A new round of adrenaline shot through my body, making me feel warm all over with a newfound lightness in my chest.

"Okay. Frizz, let's just say this. We've both made mistakes. Neither of us is perfect. And that's okay, that's life, right? Nobody gets through it without any bumps and bruises. God knows we've had our fair share. But I miss you, and I'd really like to be friends again."

"Oh, Ron," she replied, drying her eyes again and nodding. "I'd like that…more than you know."

"And, please, if something I do or say is bothering you in the future, just say something. I'd always rather address it than ignore it and let the negative feelings slowly intensify."

"I will, I promise."

Our gazes connected across the table once again, but this time they remained squarely fixed on each other. Both of us were still blushing furiously, but I didn't care. All I wanted to do was jump out of my seat, swing around to the opposite booth, and wrap her in a hug. And for the first time in ages, I was getting the impression that she might reciprocate. Reminding myself to breathe, I smiled at her, which she immediately returned. I felt like I was seventeen again, like I had just picked her up for the homecoming dance and was seeing her in a whole new light.

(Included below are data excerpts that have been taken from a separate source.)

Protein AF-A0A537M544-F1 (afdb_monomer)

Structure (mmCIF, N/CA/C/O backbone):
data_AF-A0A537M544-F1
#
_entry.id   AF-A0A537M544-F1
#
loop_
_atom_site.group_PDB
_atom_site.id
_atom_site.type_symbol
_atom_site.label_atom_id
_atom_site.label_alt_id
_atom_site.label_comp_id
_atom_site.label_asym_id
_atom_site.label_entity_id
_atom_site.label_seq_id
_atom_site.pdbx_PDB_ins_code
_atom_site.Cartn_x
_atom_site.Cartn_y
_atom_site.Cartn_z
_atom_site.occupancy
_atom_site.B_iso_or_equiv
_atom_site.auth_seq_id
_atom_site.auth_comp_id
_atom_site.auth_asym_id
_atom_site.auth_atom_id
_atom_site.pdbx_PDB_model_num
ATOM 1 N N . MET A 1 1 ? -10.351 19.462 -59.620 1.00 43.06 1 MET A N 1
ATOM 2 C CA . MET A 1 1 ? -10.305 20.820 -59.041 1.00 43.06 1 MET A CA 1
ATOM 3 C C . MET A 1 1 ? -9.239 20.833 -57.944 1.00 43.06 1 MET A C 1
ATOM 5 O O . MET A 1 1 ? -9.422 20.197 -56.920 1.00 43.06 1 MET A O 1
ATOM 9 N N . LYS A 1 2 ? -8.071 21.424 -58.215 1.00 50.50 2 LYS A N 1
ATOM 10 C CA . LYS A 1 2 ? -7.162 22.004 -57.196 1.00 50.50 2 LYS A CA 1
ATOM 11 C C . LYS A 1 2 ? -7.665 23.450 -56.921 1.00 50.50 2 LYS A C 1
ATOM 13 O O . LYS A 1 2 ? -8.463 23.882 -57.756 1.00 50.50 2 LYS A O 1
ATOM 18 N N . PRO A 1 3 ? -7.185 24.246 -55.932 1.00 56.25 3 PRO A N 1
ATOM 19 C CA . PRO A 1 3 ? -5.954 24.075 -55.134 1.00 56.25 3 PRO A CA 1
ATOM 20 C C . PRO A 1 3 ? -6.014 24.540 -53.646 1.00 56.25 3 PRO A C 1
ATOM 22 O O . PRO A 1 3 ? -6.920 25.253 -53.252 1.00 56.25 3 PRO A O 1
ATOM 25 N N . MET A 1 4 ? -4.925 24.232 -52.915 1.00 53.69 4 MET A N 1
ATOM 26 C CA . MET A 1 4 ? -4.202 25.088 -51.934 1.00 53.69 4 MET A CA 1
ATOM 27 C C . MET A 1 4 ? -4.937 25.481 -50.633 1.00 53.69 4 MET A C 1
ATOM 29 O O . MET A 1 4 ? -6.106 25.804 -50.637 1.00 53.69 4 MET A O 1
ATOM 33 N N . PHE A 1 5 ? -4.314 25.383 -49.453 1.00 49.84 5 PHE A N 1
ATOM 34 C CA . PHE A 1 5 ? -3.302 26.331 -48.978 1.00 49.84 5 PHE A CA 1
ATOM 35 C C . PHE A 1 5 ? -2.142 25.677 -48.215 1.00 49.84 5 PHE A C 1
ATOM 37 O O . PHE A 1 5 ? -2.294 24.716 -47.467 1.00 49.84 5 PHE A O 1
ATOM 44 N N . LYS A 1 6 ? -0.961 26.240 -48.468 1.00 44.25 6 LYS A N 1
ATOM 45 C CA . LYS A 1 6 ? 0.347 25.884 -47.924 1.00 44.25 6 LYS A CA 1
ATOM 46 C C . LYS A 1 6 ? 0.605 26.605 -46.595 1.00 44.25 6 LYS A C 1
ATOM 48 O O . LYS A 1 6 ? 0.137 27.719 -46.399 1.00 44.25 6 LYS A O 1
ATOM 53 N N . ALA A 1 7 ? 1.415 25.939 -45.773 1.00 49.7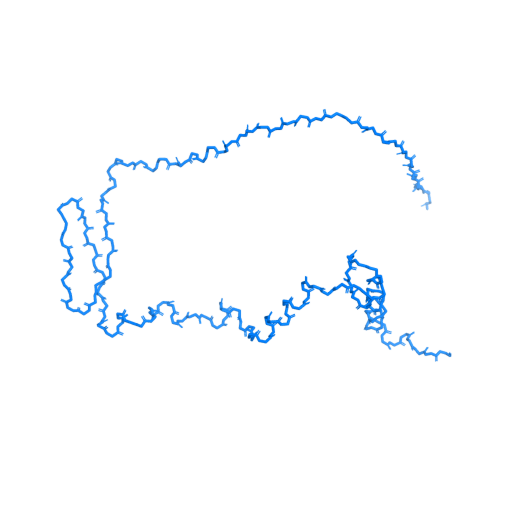5 7 ALA A N 1
ATOM 54 C CA . ALA A 1 7 ? 2.327 26.414 -44.731 1.00 49.75 7 ALA A CA 1
ATOM 55 C C . ALA A 1 7 ? 2.488 27.932 -44.507 1.00 49.75 7 ALA A C 1
ATOM 57 O O . ALA A 1 7 ? 2.773 28.675 -45.442 1.00 49.75 7 ALA A O 1
ATOM 58 N N . ALA A 1 8 ? 2.539 28.325 -43.231 1.00 46.22 8 ALA A N 1
ATOM 59 C CA . ALA A 1 8 ? 3.416 29.400 -42.773 1.00 46.22 8 ALA A CA 1
ATOM 60 C C . ALA A 1 8 ? 3.803 29.174 -41.302 1.00 46.22 8 ALA A C 1
ATOM 62 O O . ALA A 1 8 ? 3.033 29.428 -40.381 1.00 46.22 8 ALA A O 1
ATOM 63 N N . VAL A 1 9 ? 5.020 28.666 -41.112 1.00 46.50 9 VAL A N 1
ATOM 64 C CA . VAL A 1 9 ? 5.806 28.828 -39.887 1.00 46.50 9 VAL A CA 1
ATOM 65 C C . VAL A 1 9 ? 6.118 30.318 -39.744 1.00 46.50 9 VAL A C 1
ATOM 67 O O . VAL A 1 9 ? 6.648 30.916 -40.679 1.00 46.50 9 VAL A O 1
ATOM 70 N N . LEU A 1 10 ? 5.835 30.903 -38.581 1.00 44.44 10 LEU A N 1
ATOM 71 C CA . LEU A 1 10 ? 6.4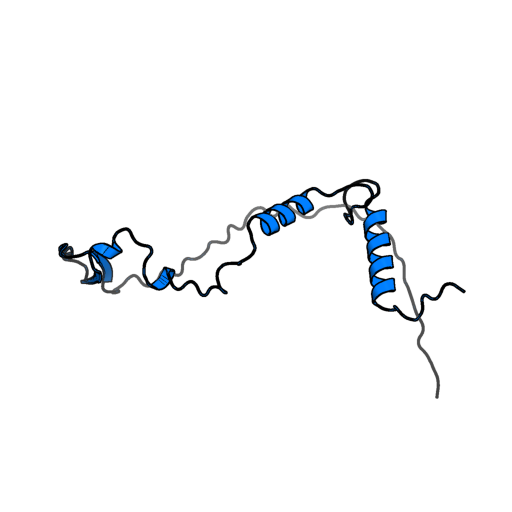14 32.177 -38.161 1.00 44.44 10 LEU A CA 1
ATOM 72 C C . LEU A 1 10 ? 7.182 31.953 -36.858 1.00 44.44 10 LEU A C 1
ATOM 74 O O . LEU A 1 10 ? 6.603 31.782 -35.789 1.00 44.44 10 LEU A O 1
ATOM 78 N N . LEU A 1 11 ? 8.508 31.935 -36.993 1.00 46.56 11 LEU A N 1
ATOM 79 C CA . LEU A 1 11 ? 9.452 32.202 -35.916 1.00 46.56 11 LEU A CA 1
ATOM 80 C C . LEU A 1 11 ? 9.291 33.668 -35.483 1.00 46.56 11 LEU A C 1
ATOM 82 O O . LEU A 1 11 ? 9.423 34.562 -36.317 1.00 46.56 11 LEU A O 1
ATOM 86 N N . ALA A 1 12 ? 9.117 33.915 -34.187 1.00 40.47 12 ALA A N 1
ATOM 87 C CA . ALA A 1 12 ? 9.454 35.197 -33.577 1.00 40.47 12 ALA A CA 1
ATOM 88 C C . ALA A 1 12 ? 10.026 34.956 -32.175 1.00 40.47 12 ALA A C 1
ATOM 90 O O . ALA A 1 12 ? 9.351 34.472 -31.270 1.00 40.47 12 ALA A O 1
ATOM 91 N N . ALA A 1 13 ? 11.313 35.261 -32.046 1.00 44.28 13 ALA A N 1
ATOM 92 C CA . ALA A 1 13 ? 12.051 35.344 -30.800 1.00 44.28 13 ALA A CA 1
ATOM 93 C C . ALA A 1 13 ? 11.671 36.618 -30.030 1.00 44.28 13 ALA A C 1
ATOM 95 O O . ALA A 1 13 ? 11.458 37.649 -30.660 1.00 44.28 13 ALA A O 1
ATOM 96 N N . ALA A 1 14 ? 11.670 36.559 -28.696 1.00 42.44 14 ALA A N 1
ATOM 97 C CA . ALA A 1 14 ? 12.258 37.574 -27.811 1.00 42.44 14 ALA A CA 1
ATOM 98 C C . ALA A 1 14 ? 11.936 37.244 -26.348 1.00 42.44 14 ALA A C 1
ATOM 100 O O . ALA A 1 14 ? 10.778 37.154 -25.947 1.00 42.44 14 ALA A O 1
ATOM 101 N N . ALA A 1 15 ? 12.990 37.095 -25.549 1.00 47.69 15 ALA A N 1
ATOM 102 C CA . ALA A 1 15 ? 12.916 37.142 -24.103 1.00 47.69 15 ALA A CA 1
ATOM 103 C C . ALA A 1 15 ? 12.469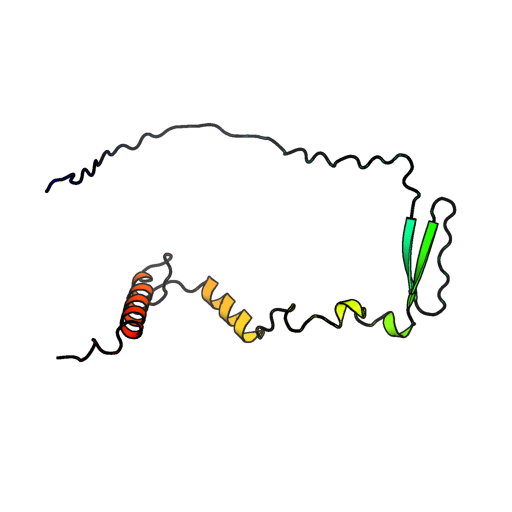 38.542 -23.653 1.00 47.69 15 ALA A C 1
ATOM 105 O O . ALA A 1 15 ? 13.068 39.540 -24.054 1.00 47.69 15 ALA A O 1
ATOM 106 N N . ALA A 1 16 ? 11.468 38.604 -22.779 1.00 43.94 16 ALA A N 1
ATOM 107 C CA . ALA A 1 16 ? 11.195 39.769 -21.950 1.00 43.94 16 ALA A CA 1
ATOM 108 C C . ALA A 1 16 ? 11.149 39.303 -20.493 1.00 43.94 16 ALA A C 1
ATOM 110 O O . ALA A 1 16 ? 10.290 38.516 -20.096 1.00 43.94 16 ALA A O 1
ATOM 111 N N . LEU A 1 17 ? 12.140 39.750 -19.722 1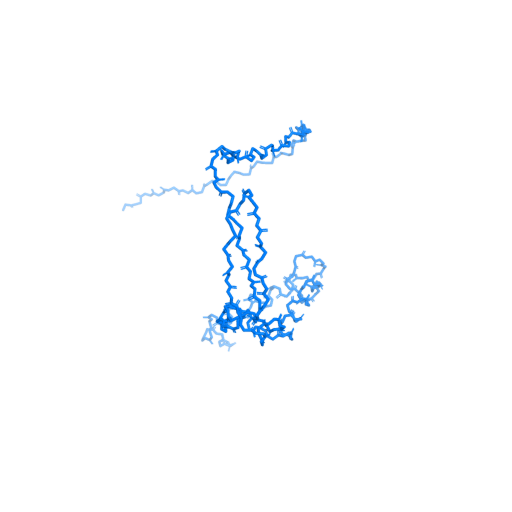.00 50.34 17 LEU A N 1
ATOM 112 C CA . LEU A 1 17 ? 12.152 39.651 -18.273 1.00 50.34 17 LEU A CA 1
ATOM 113 C C . LEU A 1 17 ? 11.167 40.655 -17.655 1.00 50.34 17 LEU A C 1
ATOM 115 O O . LEU A 1 17 ? 11.055 41.784 -18.129 1.00 50.34 17 LEU A O 1
ATOM 119 N N . ALA A 1 18 ? 10.654 40.239 -16.490 1.00 45.00 18 ALA A N 1
ATOM 120 C CA . ALA A 1 18 ? 10.150 41.033 -15.361 1.00 45.00 18 ALA A CA 1
ATOM 121 C C . ALA A 1 18 ? 8.618 41.255 -15.280 1.00 45.00 18 ALA A C 1
ATOM 123 O O . ALA A 1 18 ? 7.900 41.133 -16.266 1.00 45.00 18 ALA A O 1
ATOM 124 N N . PRO A 1 19 ? 8.094 41.589 -14.085 1.00 55.03 19 PRO A N 1
ATOM 125 C CA . PRO A 1 19 ? 7.966 40.689 -12.934 1.00 55.03 19 PRO A CA 1
ATOM 126 C C . PRO A 1 19 ? 6.529 40.753 -12.381 1.00 55.03 19 PRO A C 1
ATOM 128 O O . PRO A 1 19 ? 5.989 41.840 -12.204 1.00 55.03 19 PRO A O 1
ATOM 131 N N . ILE A 1 20 ? 5.881 39.627 -12.074 1.00 52.03 20 ILE A N 1
ATOM 132 C CA . ILE A 1 20 ? 4.526 39.672 -11.496 1.00 52.03 20 ILE A CA 1
ATOM 133 C C . ILE A 1 20 ? 4.492 38.872 -10.201 1.00 52.03 20 ILE A C 1
ATOM 135 O O . ILE A 1 20 ? 4.327 37.659 -10.178 1.00 52.03 20 ILE A O 1
ATOM 139 N N . SER A 1 21 ? 4.706 39.653 -9.145 1.00 44.41 21 SER A N 1
ATOM 140 C CA . SER A 1 21 ? 3.935 39.671 -7.907 1.00 44.41 21 SER A CA 1
ATOM 141 C C . SER A 1 21 ? 3.844 38.374 -7.113 1.00 44.41 21 SER A C 1
ATOM 143 O O . SER A 1 21 ? 3.132 37.433 -7.450 1.00 44.41 21 SER A O 1
ATOM 145 N N . ALA A 1 22 ? 4.494 38.432 -5.950 1.00 49.16 22 ALA A N 1
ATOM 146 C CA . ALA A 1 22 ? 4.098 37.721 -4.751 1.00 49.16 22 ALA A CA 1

She was it for me. Nobody else would do.

"So…" I said, trying not to sound like a lovestruck idiot.

"So…"

"Umm, I've told you about me, but what about you? What have you been up to? You mentioned working with your therapist on your life goals…made any decisions?"

Her face twisted as she tried to conceal a smile, telling me right away that she was keeping something from me. I could practically feel her excitement. She had never been good at hiding big news. "Well," she started, shifting in her seat, "I suppose I have. I've actually been quite busy lately."

"Oh really? Busy with what?"

"Busy with my life. Getting things back on track. And…so, to be completely forthright with you, that's another reason why I wanted to meet back up now. Let's just say that the timing of this meeting is not strictly coincidental," she replied, the sly grin extending further across her face.

The muscles tensed in my face as my eyebrows knitted together, and I tilted my head and glared back at her. "I'm confused…"

"I figured you would be. Tell you what, are you up for a walk?"

"A walk?"

"Yeah. I have something I want to show you."